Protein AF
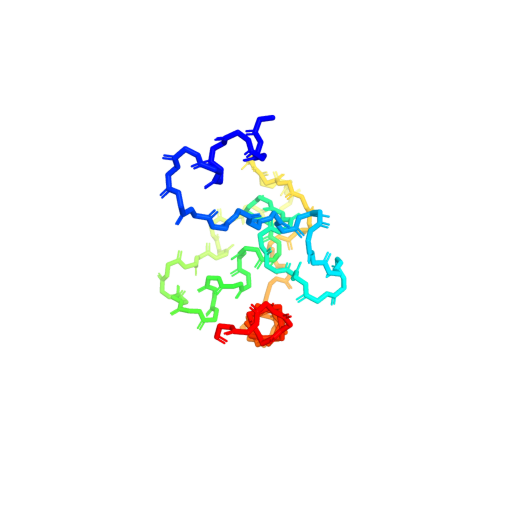-A0A645B185-F1 (afdb_monomer_lite)

Radius of gyration: 16.53 Å; chains: 1; bounding box: 38×28×42 Å

Secondary structure (DSSP, 8-state):
-HHHHHHHHT-----TTTSS-TTT--TTSSBSSHHHHHHHHHH-GGG--GGGS-TTSPPTT-BSS-GGG--HHHHHHHHHHHHHHHHHHHHHTT-

Foldseek 3Di:
DQVVCCVVPVDHDDDLPPQFDCVQQPAPPWWLAQRPLLLCCQVPVVVDDPVPDDPPDQDPRTGDHHNNPHHVVSNVVNVVSNVVRVVVSCVVVVD

pLDDT: mean 96.08, std 3.56, range [74.88, 98.75]

Organism: NCBI:txid1076179

Structure (mmCIF, N/CA/C/O backbone):
data_AF-A0A645B185-F1
#
_entry.id   AF-A0A645B185-F1
#
loop_
_atom_site.group_PDB
_atom_site.id
_atom_site.type_symbol
_atom_site.label_atom_id
_atom_site.label_alt_id
_atom_site.label_comp_id
_atom_site.label_asym_id
_atom_site.label_entity_id
_atom_site.label_seq_id
_atom_site.pdbx_PDB_ins_code
_atom_site.Cartn_x
_atom_site.Cartn_y
_atom_site.Cartn_z
_atom_site.occupancy
_atom_site.B_iso_or_equiv
_atom_site.auth_seq_id
_atom_site.auth_comp_id
_atom_site.auth_asym_id
_atom_site.auth_atom_id
_atom_site.pdbx_PDB_model_num
ATOM 1 N N . MET A 1 1 ? -14.496 17.595 14.244 1.00 74.88 1 MET A N 1
ATOM 2 C CA . MET A 1 1 ? -15.346 16.983 13.200 1.00 74.88 1 MET A CA 1
ATOM 3 C C . MET A 1 1 ? -15.617 15.522 13.516 1.00 74.88 1 MET A C 1
ATOM 5 O O . MET A 1 1 ? -16.774 15.226 13.761 1.00 74.88 1 MET A O 1
ATOM 9 N N . ALA A 1 2 ? -14.595 14.659 13.630 1.00 82.44 2 ALA A N 1
ATOM 10 C CA . ALA A 1 2 ? -14.795 13.233 13.932 1.00 82.44 2 ALA A CA 1
ATOM 11 C C . ALA A 1 2 ? -15.684 12.959 15.171 1.00 82.44 2 ALA A C 1
ATOM 13 O O . ALA A 1 2 ? -16.741 12.370 14.967 1.00 82.44 2 ALA A O 1
ATOM 14 N N . PRO A 1 3 ? -15.440 13.538 16.371 1.00 88.00 3 PRO A N 1
ATOM 15 C CA . PRO A 1 3 ? -16.295 13.264 17.537 1.00 88.00 3 PRO A CA 1
ATOM 16 C C . PRO A 1 3 ? -17.762 13.688 17.368 1.00 88.00 3 PRO A C 1
ATOM 18 O O . PRO A 1 3 ? -18.658 13.159 18.021 1.00 88.00 3 PRO A O 1
ATOM 21 N N . LEU A 1 4 ? -18.019 14.680 16.505 1.00 93.12 4 LEU A N 1
ATOM 22 C CA . LEU A 1 4 ? -19.376 15.138 16.220 1.00 93.12 4 LEU A CA 1
ATOM 23 C C . LEU A 1 4 ? -20.114 14.124 15.338 1.00 93.12 4 LEU A C 1
ATOM 25 O O . LEU A 1 4 ? -21.276 13.834 15.599 1.00 93.12 4 LEU A O 1
ATOM 29 N N . TRP A 1 5 ? -19.442 13.581 14.321 1.00 94.06 5 TRP A N 1
ATOM 30 C CA . TRP A 1 5 ? -20.010 12.577 13.421 1.00 94.06 5 TRP A CA 1
ATOM 31 C C . TRP A 1 5 ? -20.177 11.221 14.093 1.00 94.06 5 TRP A C 1
ATOM 33 O O . TRP A 1 5 ? -21.228 10.613 13.934 1.00 94.06 5 TRP A O 1
ATOM 43 N N . GLU A 1 6 ? -19.200 10.791 14.889 1.00 95.06 6 GLU A N 1
ATOM 44 C CA . GLU A 1 6 ? -19.292 9.554 15.672 1.00 95.06 6 GLU A CA 1
ATOM 45 C C . GLU A 1 6 ? -20.522 9.583 16.578 1.00 95.06 6 GLU A C 1
ATOM 47 O O . GLU A 1 6 ? -21.355 8.684 16.531 1.00 95.06 6 GLU A O 1
ATOM 52 N N . LYS A 1 7 ? -20.725 10.691 17.305 1.00 94.81 7 LYS A N 1
ATOM 53 C CA . LYS A 1 7 ? -21.918 10.883 18.135 1.00 94.81 7 LYS A CA 1
ATOM 54 C C . LYS A 1 7 ? -23.212 10.994 17.323 1.00 94.81 7 LYS A C 1
ATOM 56 O O . LYS A 1 7 ? -24.247 10.515 17.772 1.00 94.81 7 LYS A O 1
ATOM 61 N N . GLN A 1 8 ? -23.192 11.698 16.190 1.00 97.31 8 GLN A N 1
ATOM 62 C CA . GLN A 1 8 ? -24.395 11.940 15.389 1.00 97.31 8 GLN A CA 1
ATOM 63 C C . GLN A 1 8 ? -24.902 10.668 14.701 1.00 97.31 8 GLN A C 1
ATOM 65 O O . GLN A 1 8 ? -26.114 10.504 14.569 1.00 97.31 8 GLN A O 1
ATOM 70 N N . TYR A 1 9 ? -23.992 9.812 14.238 1.00 96.25 9 TYR A N 1
ATOM 71 C CA . TYR A 1 9 ? -24.316 8.658 13.399 1.00 96.25 9 TYR A CA 1
ATOM 72 C C . TYR A 1 9 ? -24.087 7.310 14.082 1.00 96.25 9 TYR A C 1
ATOM 74 O O . TYR A 1 9 ? -24.365 6.294 13.457 1.00 96.25 9 TYR A O 1
ATOM 82 N N . ASP A 1 10 ? -23.612 7.303 15.330 1.00 95.56 10 ASP A N 1
ATOM 83 C CA . ASP A 1 10 ? -23.271 6.088 16.079 1.00 95.56 10 ASP A CA 1
ATOM 84 C C . ASP A 1 10 ? -22.276 5.200 15.309 1.00 95.56 10 ASP A C 1
ATOM 86 O O . ASP A 1 10 ? -22.483 4.011 15.079 1.00 95.56 10 ASP A O 1
ATOM 90 N N . ILE A 1 11 ? -21.197 5.834 14.838 1.00 94.06 11 ILE A N 1
ATOM 91 C CA . ILE A 1 11 ? -20.106 5.194 14.092 1.00 94.06 11 ILE A CA 1
ATOM 92 C C . ILE A 1 11 ? -18.778 5.401 14.814 1.00 94.06 11 ILE A C 1
ATOM 94 O O . ILE A 1 11 ? -18.616 6.372 15.549 1.00 94.06 11 ILE A O 1
ATOM 98 N N . ILE A 1 12 ? -17.809 4.529 14.539 1.00 94.25 12 ILE A N 1
ATOM 99 C CA . ILE A 1 12 ? -16.406 4.717 14.922 1.00 94.25 12 ILE A CA 1
ATOM 100 C C . ILE A 1 12 ? -15.628 5.112 13.668 1.00 94.25 12 ILE A C 1
ATOM 102 O O . ILE A 1 12 ? -15.733 4.440 12.639 1.00 94.25 12 ILE A O 1
ATOM 106 N N . LEU A 1 13 ? -14.857 6.197 13.736 1.00 94.62 13 LEU A N 1
ATOM 107 C CA . LEU A 1 13 ? -14.026 6.655 12.625 1.00 94.62 13 LEU A CA 1
ATOM 108 C C . LEU A 1 13 ? -12.554 6.379 12.921 1.00 94.62 13 LEU A C 1
ATOM 110 O O . LEU A 1 13 ? -12.002 6.901 13.881 1.00 94.62 13 LEU A O 1
ATOM 114 N N . LEU A 1 14 ? -11.914 5.601 12.048 1.00 94.00 14 LEU A N 1
ATOM 115 C CA . LEU A 1 14 ? -10.486 5.302 12.120 1.00 94.00 14 LEU A CA 1
ATOM 116 C C . LEU A 1 14 ? -9.770 5.859 10.890 1.00 94.00 14 LEU A C 1
ATOM 118 O O . LEU A 1 14 ? -10.207 5.672 9.755 1.00 94.00 14 LEU A O 1
ATOM 122 N N . SER A 1 15 ? -8.654 6.535 11.122 1.00 92.25 15 SER A N 1
ATOM 123 C CA . SER A 1 15 ? -7.749 7.082 10.120 1.00 92.25 15 SER A CA 1
ATOM 124 C C . SER A 1 15 ? -6.473 6.252 10.071 1.00 92.25 15 SER A C 1
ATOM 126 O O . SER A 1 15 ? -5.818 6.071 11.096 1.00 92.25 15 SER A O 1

+---+

» Activity: Scan the records above for the lines holding "ATOM 62 C CA" and "ATOM 98 N N". Transcribe those two and every line between them word for word, and no others.

» Exercise response:
ATOM 62 C CA . GLN A 1 8 ? -24.395 11.940 15.389 1.00 97.31 8 GLN A CA 1
ATOM 63 C C . GLN A 1 8 ? -24.902 10.668 14.701 1.00 97.31 8 GLN A C 1
ATOM 65 O O . GLN A 1 8 ? -26.114 10.504 14.569 1.00 97.31 8 GLN A O 1
ATOM 70 N N . TYR A 1 9 ? -23.992 9.812 14.238 1.00 96.25 9 TYR A N 1
ATOM 71 C CA . TYR A 1 9 ? -24.316 8.658 13.399 1.00 96.25 9 TYR A CA 1
ATOM 72 C C . TYR A 1 9 ? -24.087 7.310 14.082 1.00 96.25 9 TYR A C 1
ATOM 74 O O . TYR A 1 9 ? -24.365 6.294 13.457 1.00 96.25 9 TYR A O 1
ATOM 82 N N . ASP A 1 10 ? -23.612 7.303 15.330 1.00 95.56 10 ASP A N 1
ATOM 83 C CA . ASP A 1 10 ? -23.271 6.088 16.079 1.00 95.56 10 ASP A CA 1
ATOM 84 C C . ASP A 1 10 ? -22.276 5.200 15.309 1.00 95.56 10 ASP A C 1
ATOM 86 O O . ASP A 1 10 ? -22.483 4.011 15.079 1.00 95.56 10 ASP A O 1
ATOM 90 N N . ILE A 1 11 ? -21.197 5.834 14.838 1.00 94.06 11 ILE A N 1
ATOM 91 C CA . ILE A 1 11 ? -20.106 5.194 14.092 1.00 94.06 11 ILE A CA 1
ATOM 92 C C . ILE A 1 11 ? -18.778 5.401 14.814 1.00 94.06 11 ILE A C 1
ATOM 94 O O . ILE A 1 11 ? -18.616 6.372 15.549 1.00 94.06 11 ILE A O 1
ATOM 98 N N . ILE A 1 12 ? -17.809 4.529 14.539 1.00 94.25 12 ILE A N 1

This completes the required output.